Given data.
▼▼▼
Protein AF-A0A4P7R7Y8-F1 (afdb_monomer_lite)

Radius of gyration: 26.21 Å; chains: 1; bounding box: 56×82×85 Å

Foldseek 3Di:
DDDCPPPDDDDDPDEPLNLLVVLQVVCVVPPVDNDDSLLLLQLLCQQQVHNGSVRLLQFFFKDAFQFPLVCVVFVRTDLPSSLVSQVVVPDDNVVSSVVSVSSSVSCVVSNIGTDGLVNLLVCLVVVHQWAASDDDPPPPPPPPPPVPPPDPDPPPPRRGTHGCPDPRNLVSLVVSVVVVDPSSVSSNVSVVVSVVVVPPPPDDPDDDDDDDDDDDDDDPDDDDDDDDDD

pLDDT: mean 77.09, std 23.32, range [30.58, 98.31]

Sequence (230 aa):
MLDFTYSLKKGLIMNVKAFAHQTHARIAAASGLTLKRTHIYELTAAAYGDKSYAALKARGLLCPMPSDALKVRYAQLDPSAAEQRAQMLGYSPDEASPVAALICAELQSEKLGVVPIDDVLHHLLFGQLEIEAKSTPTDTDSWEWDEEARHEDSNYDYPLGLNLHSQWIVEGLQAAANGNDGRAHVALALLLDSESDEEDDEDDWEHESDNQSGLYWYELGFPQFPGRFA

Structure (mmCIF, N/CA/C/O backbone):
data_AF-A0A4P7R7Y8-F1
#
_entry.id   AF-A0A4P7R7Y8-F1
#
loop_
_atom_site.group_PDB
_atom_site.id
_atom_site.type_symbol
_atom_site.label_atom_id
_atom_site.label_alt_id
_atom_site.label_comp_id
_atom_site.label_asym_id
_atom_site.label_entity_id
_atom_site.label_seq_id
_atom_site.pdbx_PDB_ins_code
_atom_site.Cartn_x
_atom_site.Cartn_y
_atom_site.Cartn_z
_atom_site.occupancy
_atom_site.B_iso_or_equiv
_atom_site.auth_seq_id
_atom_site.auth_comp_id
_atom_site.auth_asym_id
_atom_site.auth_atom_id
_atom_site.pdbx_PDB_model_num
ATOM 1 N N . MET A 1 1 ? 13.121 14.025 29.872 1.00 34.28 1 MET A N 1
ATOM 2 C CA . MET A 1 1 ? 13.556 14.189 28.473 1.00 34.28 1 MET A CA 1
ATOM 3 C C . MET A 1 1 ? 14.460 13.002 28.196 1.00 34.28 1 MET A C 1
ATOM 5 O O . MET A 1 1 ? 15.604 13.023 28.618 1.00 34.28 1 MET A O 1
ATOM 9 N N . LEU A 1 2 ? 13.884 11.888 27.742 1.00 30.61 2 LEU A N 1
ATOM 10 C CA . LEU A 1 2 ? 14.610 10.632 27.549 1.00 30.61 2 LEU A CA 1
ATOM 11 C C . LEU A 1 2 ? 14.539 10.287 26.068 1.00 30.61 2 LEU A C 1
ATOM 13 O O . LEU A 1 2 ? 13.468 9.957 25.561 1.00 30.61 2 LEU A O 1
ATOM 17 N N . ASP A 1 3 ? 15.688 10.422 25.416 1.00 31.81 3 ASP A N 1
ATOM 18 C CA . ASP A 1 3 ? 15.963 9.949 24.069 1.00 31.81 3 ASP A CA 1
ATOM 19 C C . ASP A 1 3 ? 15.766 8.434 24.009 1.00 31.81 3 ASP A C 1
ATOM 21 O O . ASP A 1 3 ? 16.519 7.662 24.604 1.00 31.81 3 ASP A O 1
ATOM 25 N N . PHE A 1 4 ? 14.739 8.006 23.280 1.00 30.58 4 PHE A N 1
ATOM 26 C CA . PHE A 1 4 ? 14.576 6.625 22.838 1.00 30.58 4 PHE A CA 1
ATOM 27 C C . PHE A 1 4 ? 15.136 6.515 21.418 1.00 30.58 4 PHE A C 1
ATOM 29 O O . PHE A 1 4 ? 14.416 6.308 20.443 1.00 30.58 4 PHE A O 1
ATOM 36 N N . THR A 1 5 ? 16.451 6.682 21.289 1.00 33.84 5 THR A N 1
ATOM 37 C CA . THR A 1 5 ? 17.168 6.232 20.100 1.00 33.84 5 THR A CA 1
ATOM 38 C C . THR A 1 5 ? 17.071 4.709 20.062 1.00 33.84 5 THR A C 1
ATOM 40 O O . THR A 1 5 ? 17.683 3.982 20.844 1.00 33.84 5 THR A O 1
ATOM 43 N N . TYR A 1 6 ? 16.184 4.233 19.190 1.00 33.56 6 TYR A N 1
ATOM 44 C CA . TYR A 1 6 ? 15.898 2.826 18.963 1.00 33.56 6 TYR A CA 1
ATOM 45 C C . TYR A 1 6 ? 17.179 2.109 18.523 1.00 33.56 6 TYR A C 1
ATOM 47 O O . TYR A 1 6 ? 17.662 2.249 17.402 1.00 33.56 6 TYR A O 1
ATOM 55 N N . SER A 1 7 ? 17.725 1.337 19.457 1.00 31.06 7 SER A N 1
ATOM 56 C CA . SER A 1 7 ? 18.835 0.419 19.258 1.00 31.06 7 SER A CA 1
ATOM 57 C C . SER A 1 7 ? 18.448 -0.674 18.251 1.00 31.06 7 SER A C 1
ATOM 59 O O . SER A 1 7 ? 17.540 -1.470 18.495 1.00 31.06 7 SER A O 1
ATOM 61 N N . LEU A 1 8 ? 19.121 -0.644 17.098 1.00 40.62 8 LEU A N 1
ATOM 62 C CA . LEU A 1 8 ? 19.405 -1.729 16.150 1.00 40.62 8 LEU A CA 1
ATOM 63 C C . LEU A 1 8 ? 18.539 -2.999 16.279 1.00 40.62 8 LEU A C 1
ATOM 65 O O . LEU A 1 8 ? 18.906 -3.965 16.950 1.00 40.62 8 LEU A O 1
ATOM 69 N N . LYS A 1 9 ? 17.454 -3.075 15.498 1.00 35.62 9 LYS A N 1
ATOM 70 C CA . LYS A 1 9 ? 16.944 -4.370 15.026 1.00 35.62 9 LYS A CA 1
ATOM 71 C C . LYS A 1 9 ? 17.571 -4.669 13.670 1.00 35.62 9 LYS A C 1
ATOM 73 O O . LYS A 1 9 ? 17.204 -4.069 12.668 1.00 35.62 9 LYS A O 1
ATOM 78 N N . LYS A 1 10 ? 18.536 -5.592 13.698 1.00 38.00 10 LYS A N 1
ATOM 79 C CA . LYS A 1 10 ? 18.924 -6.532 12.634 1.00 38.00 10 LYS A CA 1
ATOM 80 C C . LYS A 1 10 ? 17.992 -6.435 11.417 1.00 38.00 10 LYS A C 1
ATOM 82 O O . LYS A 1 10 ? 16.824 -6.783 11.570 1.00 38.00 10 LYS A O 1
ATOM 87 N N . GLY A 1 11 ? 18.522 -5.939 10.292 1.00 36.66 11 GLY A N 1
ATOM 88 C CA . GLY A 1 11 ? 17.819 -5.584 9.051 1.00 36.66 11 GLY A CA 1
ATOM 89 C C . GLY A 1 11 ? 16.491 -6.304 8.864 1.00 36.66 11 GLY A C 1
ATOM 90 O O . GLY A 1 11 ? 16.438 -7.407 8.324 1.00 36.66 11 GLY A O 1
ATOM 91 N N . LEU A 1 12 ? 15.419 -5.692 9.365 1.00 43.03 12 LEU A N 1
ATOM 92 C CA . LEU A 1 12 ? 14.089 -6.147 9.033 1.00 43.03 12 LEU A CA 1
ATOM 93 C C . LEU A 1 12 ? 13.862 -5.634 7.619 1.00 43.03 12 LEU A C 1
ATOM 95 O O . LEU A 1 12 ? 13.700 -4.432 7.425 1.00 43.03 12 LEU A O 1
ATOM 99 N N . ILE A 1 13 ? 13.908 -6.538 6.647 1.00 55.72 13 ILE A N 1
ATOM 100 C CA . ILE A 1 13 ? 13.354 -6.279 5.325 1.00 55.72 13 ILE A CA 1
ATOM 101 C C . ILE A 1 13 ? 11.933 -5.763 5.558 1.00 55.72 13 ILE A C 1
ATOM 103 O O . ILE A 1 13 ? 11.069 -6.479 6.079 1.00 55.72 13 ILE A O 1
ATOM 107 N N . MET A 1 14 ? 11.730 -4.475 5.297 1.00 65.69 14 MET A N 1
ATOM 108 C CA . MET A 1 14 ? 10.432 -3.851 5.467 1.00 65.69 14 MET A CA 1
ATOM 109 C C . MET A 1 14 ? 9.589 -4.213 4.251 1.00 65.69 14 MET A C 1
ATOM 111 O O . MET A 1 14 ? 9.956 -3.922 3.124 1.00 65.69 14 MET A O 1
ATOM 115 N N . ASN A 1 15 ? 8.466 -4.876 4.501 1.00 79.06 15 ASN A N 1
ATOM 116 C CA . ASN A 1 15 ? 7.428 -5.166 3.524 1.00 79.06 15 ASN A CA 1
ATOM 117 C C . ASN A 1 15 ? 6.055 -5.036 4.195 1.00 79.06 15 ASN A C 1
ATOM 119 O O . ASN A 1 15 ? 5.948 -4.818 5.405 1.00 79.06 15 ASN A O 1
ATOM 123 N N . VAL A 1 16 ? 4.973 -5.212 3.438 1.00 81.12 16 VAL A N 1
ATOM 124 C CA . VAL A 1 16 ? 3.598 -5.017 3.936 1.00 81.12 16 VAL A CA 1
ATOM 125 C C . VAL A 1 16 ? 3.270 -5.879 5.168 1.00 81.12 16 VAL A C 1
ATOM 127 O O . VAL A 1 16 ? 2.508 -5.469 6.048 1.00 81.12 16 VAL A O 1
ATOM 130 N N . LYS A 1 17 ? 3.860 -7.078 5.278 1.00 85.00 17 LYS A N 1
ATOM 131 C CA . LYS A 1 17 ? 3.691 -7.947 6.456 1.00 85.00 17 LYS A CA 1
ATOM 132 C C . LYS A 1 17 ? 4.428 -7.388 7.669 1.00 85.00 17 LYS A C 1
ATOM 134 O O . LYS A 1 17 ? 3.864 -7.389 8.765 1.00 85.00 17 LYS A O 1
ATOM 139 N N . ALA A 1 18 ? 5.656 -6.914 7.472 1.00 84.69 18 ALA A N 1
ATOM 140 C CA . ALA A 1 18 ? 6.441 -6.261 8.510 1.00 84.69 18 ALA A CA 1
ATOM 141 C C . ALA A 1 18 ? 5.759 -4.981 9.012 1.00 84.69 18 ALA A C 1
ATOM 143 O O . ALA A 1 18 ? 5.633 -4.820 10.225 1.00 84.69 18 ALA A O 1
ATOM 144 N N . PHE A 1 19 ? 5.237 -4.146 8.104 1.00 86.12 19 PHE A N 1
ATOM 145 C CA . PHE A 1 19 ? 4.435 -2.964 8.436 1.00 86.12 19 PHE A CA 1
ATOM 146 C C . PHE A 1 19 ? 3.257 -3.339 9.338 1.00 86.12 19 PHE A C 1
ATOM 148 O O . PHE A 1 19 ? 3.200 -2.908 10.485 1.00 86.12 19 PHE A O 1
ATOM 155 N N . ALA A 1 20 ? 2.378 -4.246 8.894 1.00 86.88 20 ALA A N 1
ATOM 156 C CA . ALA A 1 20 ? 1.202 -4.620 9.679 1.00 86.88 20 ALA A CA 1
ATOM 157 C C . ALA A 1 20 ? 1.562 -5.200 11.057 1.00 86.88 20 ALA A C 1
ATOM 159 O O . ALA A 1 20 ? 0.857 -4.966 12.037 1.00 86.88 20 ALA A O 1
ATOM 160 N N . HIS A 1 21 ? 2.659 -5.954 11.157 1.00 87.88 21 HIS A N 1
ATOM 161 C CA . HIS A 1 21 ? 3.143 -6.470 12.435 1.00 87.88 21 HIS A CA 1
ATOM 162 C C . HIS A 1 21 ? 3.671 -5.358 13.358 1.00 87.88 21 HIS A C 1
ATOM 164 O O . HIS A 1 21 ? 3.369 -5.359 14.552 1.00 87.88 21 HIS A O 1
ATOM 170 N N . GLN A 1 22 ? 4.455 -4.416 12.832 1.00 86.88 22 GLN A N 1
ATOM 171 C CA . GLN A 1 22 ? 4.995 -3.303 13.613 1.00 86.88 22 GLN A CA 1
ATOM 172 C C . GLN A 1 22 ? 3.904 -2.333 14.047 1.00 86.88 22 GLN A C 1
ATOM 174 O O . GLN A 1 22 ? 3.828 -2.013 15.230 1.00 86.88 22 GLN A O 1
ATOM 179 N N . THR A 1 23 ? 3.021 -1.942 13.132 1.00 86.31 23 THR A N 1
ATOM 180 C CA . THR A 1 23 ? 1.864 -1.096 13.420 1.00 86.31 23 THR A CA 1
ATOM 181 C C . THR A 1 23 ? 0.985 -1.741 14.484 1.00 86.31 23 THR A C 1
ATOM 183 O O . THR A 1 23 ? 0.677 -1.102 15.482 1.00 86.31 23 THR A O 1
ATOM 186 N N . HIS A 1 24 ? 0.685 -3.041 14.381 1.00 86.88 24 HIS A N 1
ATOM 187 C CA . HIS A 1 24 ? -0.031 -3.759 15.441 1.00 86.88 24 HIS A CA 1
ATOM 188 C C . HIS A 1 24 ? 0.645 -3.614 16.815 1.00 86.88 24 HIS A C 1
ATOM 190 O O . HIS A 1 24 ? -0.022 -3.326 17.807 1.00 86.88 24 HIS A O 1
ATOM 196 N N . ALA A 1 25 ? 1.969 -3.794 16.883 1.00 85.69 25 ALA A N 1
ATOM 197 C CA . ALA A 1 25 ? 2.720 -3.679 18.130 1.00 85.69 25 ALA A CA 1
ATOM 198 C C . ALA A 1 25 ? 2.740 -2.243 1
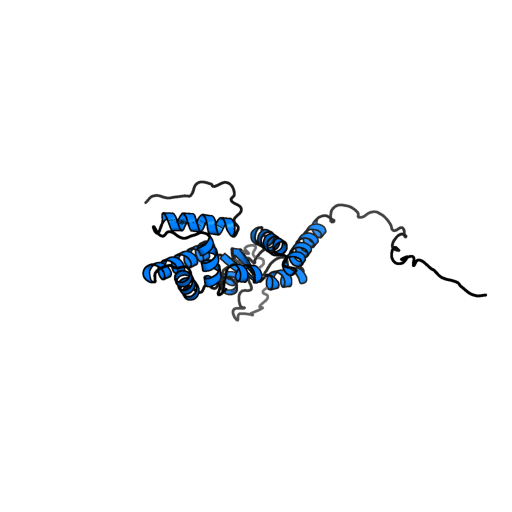8.688 1.00 85.69 25 ALA A C 1
ATOM 200 O O . ALA A 1 25 ? 2.575 -2.062 19.894 1.00 85.69 25 ALA A O 1
ATOM 201 N N . ARG A 1 26 ? 2.906 -1.227 17.829 1.00 83.44 26 ARG A N 1
ATOM 202 C CA . ARG A 1 26 ? 2.900 0.195 18.220 1.00 83.44 26 ARG A CA 1
ATOM 203 C C . ARG A 1 26 ? 1.526 0.629 18.726 1.00 83.44 26 ARG A C 1
ATOM 205 O O . ARG A 1 26 ? 1.429 1.209 19.804 1.00 83.44 26 ARG A O 1
ATOM 212 N N . ILE A 1 27 ? 0.465 0.273 18.000 1.00 79.25 27 ILE A N 1
ATOM 213 C CA . ILE A 1 27 ? -0.921 0.591 18.364 1.00 79.25 27 ILE A CA 1
ATOM 214 C C . ILE A 1 27 ? -1.282 -0.030 19.715 1.00 79.25 27 ILE A C 1
ATOM 216 O O . ILE A 1 27 ? -1.805 0.668 20.588 1.00 79.25 27 ILE A O 1
ATOM 220 N N . ALA A 1 28 ? -0.954 -1.312 19.912 1.00 80.50 28 ALA A N 1
ATOM 221 C CA . ALA A 1 28 ? -1.214 -2.012 21.167 1.00 80.50 28 ALA A CA 1
ATOM 222 C C . ALA A 1 28 ? -0.481 -1.369 22.361 1.00 80.50 28 ALA A C 1
ATOM 224 O O . ALA A 1 28 ? -1.033 -1.313 23.457 1.00 80.50 28 ALA A O 1
ATOM 225 N N . ALA A 1 29 ? 0.736 -0.854 22.152 1.00 78.25 29 ALA A N 1
ATOM 226 C CA . ALA A 1 29 ? 1.513 -0.187 23.196 1.00 78.25 29 ALA A CA 1
ATOM 227 C C . ALA A 1 29 ? 1.019 1.238 23.517 1.00 78.25 29 ALA A C 1
ATOM 229 O O . ALA A 1 29 ? 1.132 1.669 24.662 1.00 78.25 29 ALA A O 1
ATOM 230 N N . ALA A 1 30 ? 0.495 1.968 22.527 1.00 71.75 30 ALA A N 1
ATOM 231 C CA . ALA A 1 30 ? 0.193 3.396 22.652 1.00 71.75 30 ALA A CA 1
ATOM 232 C C . ALA A 1 30 ? -1.258 3.715 23.050 1.00 71.75 30 ALA A C 1
ATOM 234 O O . ALA A 1 30 ? -1.499 4.728 23.701 1.00 71.75 30 ALA A O 1
ATOM 235 N N . SER A 1 31 ? -2.226 2.890 22.642 1.00 69.50 31 SER A N 1
ATOM 236 C CA . SER A 1 31 ? -3.649 3.275 22.675 1.00 69.50 31 SER A CA 1
ATOM 237 C C . SER A 1 31 ? -4.518 2.455 23.630 1.00 69.50 31 SER A C 1
ATOM 239 O O . SER A 1 31 ? -5.661 2.824 23.880 1.00 69.50 31 SER A O 1
ATOM 241 N N . GLY A 1 32 ? -4.022 1.319 24.137 1.00 70.50 32 GLY A N 1
ATOM 242 C CA . GLY A 1 32 ? -4.845 0.343 24.865 1.00 70.50 32 GLY A CA 1
ATOM 243 C C . GLY A 1 32 ? -5.937 -0.322 24.009 1.00 70.50 32 GLY A C 1
ATOM 244 O O . GLY A 1 32 ? -6.655 -1.190 24.503 1.00 70.50 32 GLY A O 1
ATOM 245 N N . LEU A 1 33 ? -6.052 0.043 22.725 1.00 75.81 33 LEU A N 1
ATOM 246 C CA . LEU A 1 33 ? -7.006 -0.525 21.781 1.00 75.81 33 LEU A CA 1
ATOM 247 C C . LEU A 1 33 ? -6.512 -1.889 21.296 1.00 75.81 33 LEU A C 1
ATOM 249 O O . LEU A 1 33 ? -5.346 -2.070 20.940 1.00 75.81 33 LEU A O 1
ATOM 253 N N . THR A 1 34 ? -7.424 -2.860 21.235 1.00 78.75 34 THR A N 1
ATOM 254 C CA . THR A 1 34 ? -7.122 -4.193 20.697 1.00 78.75 34 THR A CA 1
ATOM 255 C C . THR A 1 34 ? -7.477 -4.241 19.213 1.00 78.75 34 THR A C 1
ATOM 257 O O . THR A 1 34 ? -8.624 -4.475 18.825 1.00 78.75 34 THR A O 1
ATOM 260 N N . LEU A 1 35 ? -6.481 -4.020 18.356 1.00 83.62 35 LEU A N 1
ATOM 261 C CA . LEU A 1 35 ? -6.651 -4.078 16.907 1.00 83.62 35 LEU A CA 1
ATOM 262 C C . LEU A 1 35 ? -6.203 -5.438 16.365 1.00 83.62 35 LEU A C 1
ATOM 264 O O . LEU A 1 35 ? -5.064 -5.827 16.575 1.00 83.62 35 LEU A O 1
ATOM 268 N N . LYS A 1 36 ? -7.046 -6.174 15.633 1.00 89.88 36 LYS A N 1
ATOM 269 C CA . LYS A 1 36 ? -6.590 -7.421 14.989 1.00 89.88 36 LYS A CA 1
ATOM 270 C C . LYS A 1 36 ? -5.677 -7.089 13.808 1.00 89.88 36 LYS A C 1
ATOM 272 O O . LYS A 1 36 ? -5.979 -6.190 13.029 1.00 89.88 36 LYS A O 1
ATOM 277 N N . ARG A 1 37 ? -4.622 -7.879 13.577 1.00 89.44 37 ARG A N 1
ATOM 278 C CA . ARG A 1 37 ? -3.740 -7.691 12.404 1.00 89.44 37 ARG A CA 1
ATOM 279 C C . ARG A 1 37 ? -4.494 -7.748 11.069 1.00 89.44 37 ARG A C 1
ATOM 281 O O . ARG A 1 37 ? -4.152 -7.027 10.143 1.00 89.44 37 ARG A O 1
ATOM 288 N N . THR A 1 38 ? -5.537 -8.572 10.968 1.00 92.50 38 THR A N 1
ATOM 289 C CA . THR A 1 38 ? -6.414 -8.612 9.784 1.00 92.50 38 THR A CA 1
ATOM 290 C C . THR A 1 38 ? -7.185 -7.310 9.578 1.00 92.50 38 THR A C 1
ATOM 292 O O . THR A 1 38 ? -7.401 -6.920 8.437 1.00 92.50 38 THR A O 1
ATOM 295 N N . HIS A 1 39 ? -7.556 -6.614 10.655 1.00 94.69 39 HIS A N 1
ATOM 296 C CA . HIS A 1 39 ? -8.228 -5.319 10.566 1.00 94.69 39 HIS A CA 1
ATOM 297 C C . HIS A 1 39 ? -7.277 -4.235 10.056 1.00 94.69 39 HIS A C 1
ATOM 299 O O . HIS A 1 39 ? -7.718 -3.398 9.286 1.00 94.69 39 HIS A O 1
ATOM 305 N N . ILE A 1 40 ? -5.978 -4.288 10.387 1.00 94.44 40 ILE A N 1
ATOM 306 C CA . ILE A 1 40 ? -4.975 -3.360 9.824 1.00 94.44 40 ILE A CA 1
ATOM 307 C C . ILE A 1 40 ? -5.013 -3.401 8.301 1.00 94.44 40 ILE A C 1
ATOM 309 O O . ILE A 1 40 ? -5.138 -2.362 7.673 1.00 94.44 40 ILE A O 1
ATOM 313 N N . TYR A 1 41 ? -4.976 -4.595 7.709 1.00 95.31 41 TYR A N 1
ATOM 314 C CA . TYR A 1 41 ? -5.012 -4.742 6.256 1.00 95.31 41 TYR A CA 1
ATOM 315 C C . TYR A 1 41 ? -6.281 -4.153 5.625 1.00 95.31 41 TYR A C 1
ATOM 317 O O . TYR A 1 41 ? -6.203 -3.460 4.613 1.00 95.31 41 TYR A O 1
ATOM 325 N N . GLU A 1 42 ? -7.443 -4.402 6.229 1.00 97.38 42 GLU A N 1
ATOM 326 C CA . GLU A 1 42 ? -8.724 -3.875 5.747 1.00 97.38 42 GLU A CA 1
ATOM 327 C C . GLU A 1 42 ? -8.832 -2.354 5.913 1.00 97.38 42 GLU A C 1
ATOM 329 O O . GLU A 1 42 ? -9.348 -1.676 5.028 1.00 97.38 42 GLU A O 1
ATOM 334 N N . LEU A 1 43 ? -8.317 -1.806 7.015 1.00 97.06 43 LEU A N 1
ATOM 335 C CA . LEU A 1 43 ? -8.285 -0.366 7.269 1.00 97.06 43 LEU A CA 1
ATOM 336 C C . LEU A 1 43 ? -7.296 0.344 6.347 1.00 97.06 43 LEU A C 1
ATOM 338 O O . LEU A 1 43 ? -7.626 1.398 5.821 1.00 97.06 43 LEU A O 1
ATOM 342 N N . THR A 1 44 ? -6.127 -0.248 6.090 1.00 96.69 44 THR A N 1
▲▲▲
What you will do. Your reply should consist only of the lines running from the line with "ATOM 309 O O" to the end of the listing, retyped exactly.

Task answer.
ATOM 309 O O . ILE A 1 40 ? -5.138 -2.362 7.673 1.00 94.44 40 ILE A O 1
ATOM 313 N N . TYR A 1 41 ? -4.976 -4.595 7.709 1.00 95.31 41 TYR A N 1
ATOM 314 C CA . TYR A 1 41 ? -5.012 -4.742 6.256 1.00 95.31 41 TYR A CA 1
ATOM 315 C C . TYR A 1 41 ? -6.281 -4.153 5.625 1.00 95.31 41 TYR A C 1
ATOM 317 O O . TYR A 1 41 ? -6.203 -3.460 4.613 1.00 95.31 41 TYR A O 1
ATOM 325 N N . GLU A 1 42 ? -7.443 -4.402 6.229 1.00 97.38 42 GLU A N 1
ATOM 326 C CA . GLU A 1 42 ? -8.724 -3.875 5.747 1.00 97.38 42 GLU A CA 1
ATOM 327 C C . GLU A 1 42 ? -8.832 -2.354 5.913 1.00 97.38 42 GLU A C 1
ATOM 329 O O . GLU A 1 42 ? -9.348 -1.676 5.028 1.00 97.38 42 GLU A O 1
ATOM 334 N N . LEU A 1 43 ? -8.317 -1.806 7.015 1.00 97.06 43 LEU A N 1
ATOM 335 C CA . LEU A 1 43 ? -8.285 -0.366 7.269 1.00 97.06 43 LEU A CA 1
ATOM 336 C C . LEU A 1 43 ? -7.296 0.344 6.347 1.00 97.06 43 LEU A C 1
ATOM 338 O O . LEU A 1 43 ? -7.626 1.398 5.821 1.00 97.06 43 LEU A O 1
ATOM 342 N N . THR A 1 44 ? -6.127 -0.248 6.090 1.00 96.69 44 THR A N 1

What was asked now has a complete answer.